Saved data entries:
________________________________________

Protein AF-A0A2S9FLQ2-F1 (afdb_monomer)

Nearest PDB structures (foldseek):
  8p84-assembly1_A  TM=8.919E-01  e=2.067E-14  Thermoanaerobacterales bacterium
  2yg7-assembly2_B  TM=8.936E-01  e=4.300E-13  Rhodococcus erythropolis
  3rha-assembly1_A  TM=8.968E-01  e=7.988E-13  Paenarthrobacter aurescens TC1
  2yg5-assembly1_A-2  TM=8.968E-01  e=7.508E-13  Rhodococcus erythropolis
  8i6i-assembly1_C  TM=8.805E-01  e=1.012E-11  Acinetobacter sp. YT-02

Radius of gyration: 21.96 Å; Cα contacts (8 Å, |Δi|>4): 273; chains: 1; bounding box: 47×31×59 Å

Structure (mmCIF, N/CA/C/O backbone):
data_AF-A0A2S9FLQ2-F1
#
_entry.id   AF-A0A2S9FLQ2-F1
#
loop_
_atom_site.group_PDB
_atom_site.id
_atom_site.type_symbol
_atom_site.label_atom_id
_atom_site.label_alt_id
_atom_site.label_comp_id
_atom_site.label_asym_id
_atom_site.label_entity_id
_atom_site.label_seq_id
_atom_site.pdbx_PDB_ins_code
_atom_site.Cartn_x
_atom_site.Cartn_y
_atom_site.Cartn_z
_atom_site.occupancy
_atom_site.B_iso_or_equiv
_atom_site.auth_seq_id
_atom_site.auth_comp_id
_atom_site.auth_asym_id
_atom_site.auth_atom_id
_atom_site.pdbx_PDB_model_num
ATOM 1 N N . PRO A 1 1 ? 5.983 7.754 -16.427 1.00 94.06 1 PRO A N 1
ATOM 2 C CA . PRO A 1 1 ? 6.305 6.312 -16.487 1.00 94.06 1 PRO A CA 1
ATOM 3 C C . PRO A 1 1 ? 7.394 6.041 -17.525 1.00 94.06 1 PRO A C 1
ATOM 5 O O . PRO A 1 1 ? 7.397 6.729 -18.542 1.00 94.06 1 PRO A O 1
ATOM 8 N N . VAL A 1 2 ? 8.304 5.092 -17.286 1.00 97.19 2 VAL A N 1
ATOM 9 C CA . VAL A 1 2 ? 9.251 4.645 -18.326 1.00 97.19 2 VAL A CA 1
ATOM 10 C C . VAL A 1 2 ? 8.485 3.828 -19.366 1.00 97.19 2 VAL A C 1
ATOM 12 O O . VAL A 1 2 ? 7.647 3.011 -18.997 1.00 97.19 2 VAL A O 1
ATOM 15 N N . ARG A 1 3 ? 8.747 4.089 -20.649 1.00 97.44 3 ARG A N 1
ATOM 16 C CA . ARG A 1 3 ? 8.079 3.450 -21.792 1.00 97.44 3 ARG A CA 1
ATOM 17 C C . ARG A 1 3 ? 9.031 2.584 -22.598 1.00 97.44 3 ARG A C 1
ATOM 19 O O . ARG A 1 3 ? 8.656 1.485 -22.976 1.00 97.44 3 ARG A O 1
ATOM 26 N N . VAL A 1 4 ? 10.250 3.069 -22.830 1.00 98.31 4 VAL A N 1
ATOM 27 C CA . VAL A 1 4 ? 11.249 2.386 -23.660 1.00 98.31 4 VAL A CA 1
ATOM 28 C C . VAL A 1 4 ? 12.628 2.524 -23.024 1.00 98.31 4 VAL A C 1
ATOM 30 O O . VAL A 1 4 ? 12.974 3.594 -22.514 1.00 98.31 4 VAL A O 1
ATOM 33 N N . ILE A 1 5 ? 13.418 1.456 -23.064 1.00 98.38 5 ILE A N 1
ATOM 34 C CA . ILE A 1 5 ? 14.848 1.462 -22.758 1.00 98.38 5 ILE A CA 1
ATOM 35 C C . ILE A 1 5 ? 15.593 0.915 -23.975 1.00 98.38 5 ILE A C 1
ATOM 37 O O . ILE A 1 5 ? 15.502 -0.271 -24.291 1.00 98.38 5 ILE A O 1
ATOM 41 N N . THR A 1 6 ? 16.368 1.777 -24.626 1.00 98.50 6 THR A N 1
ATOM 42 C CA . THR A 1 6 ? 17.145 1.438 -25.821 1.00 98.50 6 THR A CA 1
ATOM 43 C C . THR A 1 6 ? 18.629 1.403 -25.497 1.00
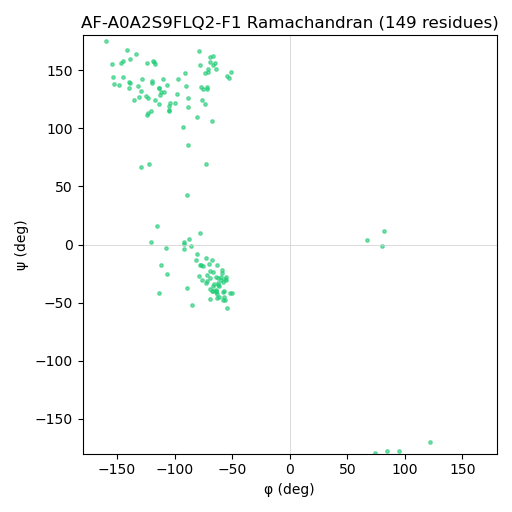 98.50 6 THR A C 1
ATOM 45 O O . THR A 1 6 ? 19.163 2.342 -24.912 1.00 98.50 6 THR A O 1
ATOM 48 N N . ARG A 1 7 ? 19.323 0.344 -25.911 1.00 98.00 7 ARG A N 1
ATOM 49 C CA . ARG A 1 7 ? 20.782 0.269 -25.910 1.00 98.00 7 ARG A CA 1
ATOM 50 C C . ARG A 1 7 ? 21.324 0.822 -27.222 1.00 98.00 7 ARG A C 1
ATOM 52 O O . ARG A 1 7 ? 21.068 0.276 -28.291 1.00 98.00 7 ARG A O 1
ATOM 59 N N . ASN A 1 8 ? 22.109 1.883 -27.116 1.00 97.56 8 ASN A N 1
ATOM 60 C CA . ASN A 1 8 ? 22.751 2.543 -28.242 1.00 97.56 8 ASN A CA 1
ATOM 61 C C . ASN A 1 8 ? 24.003 1.779 -28.703 1.00 97.56 8 ASN A C 1
ATOM 63 O O . ASN A 1 8 ? 24.539 0.916 -27.999 1.00 97.56 8 ASN A O 1
ATOM 67 N N . ILE A 1 9 ? 24.498 2.130 -29.894 1.00 96.44 9 ILE A N 1
ATOM 68 C CA . ILE A 1 9 ? 25.705 1.532 -30.493 1.00 96.44 9 ILE A CA 1
ATOM 69 C C . ILE A 1 9 ? 26.944 1.780 -29.618 1.00 96.44 9 ILE A C 1
ATOM 71 O O . ILE A 1 9 ? 27.790 0.901 -29.492 1.00 96.44 9 ILE A O 1
ATOM 75 N N . ASP A 1 10 ? 27.021 2.942 -28.966 1.00 96.62 10 ASP A N 1
ATOM 76 C CA . ASP A 1 10 ? 28.098 3.320 -28.039 1.00 96.62 10 ASP A CA 1
ATOM 77 C C . ASP A 1 10 ? 27.965 2.683 -26.639 1.00 96.62 10 ASP A C 1
ATOM 79 O O . ASP A 1 10 ? 28.682 3.050 -25.711 1.00 96.62 10 ASP A O 1
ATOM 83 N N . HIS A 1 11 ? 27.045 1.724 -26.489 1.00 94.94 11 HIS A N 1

________________________________________

Among the entries, copy every line containing the word "erythropolis".

ANSWER SPACE:
  2yg7-assembly2_B  TM=8.936E-01  e=4.300E-13  Rhodococcus erythropolis
  2yg5-assembly1_A-2  TM=8.968E-01  e=7.508E-13  Rhodococcus erythropolis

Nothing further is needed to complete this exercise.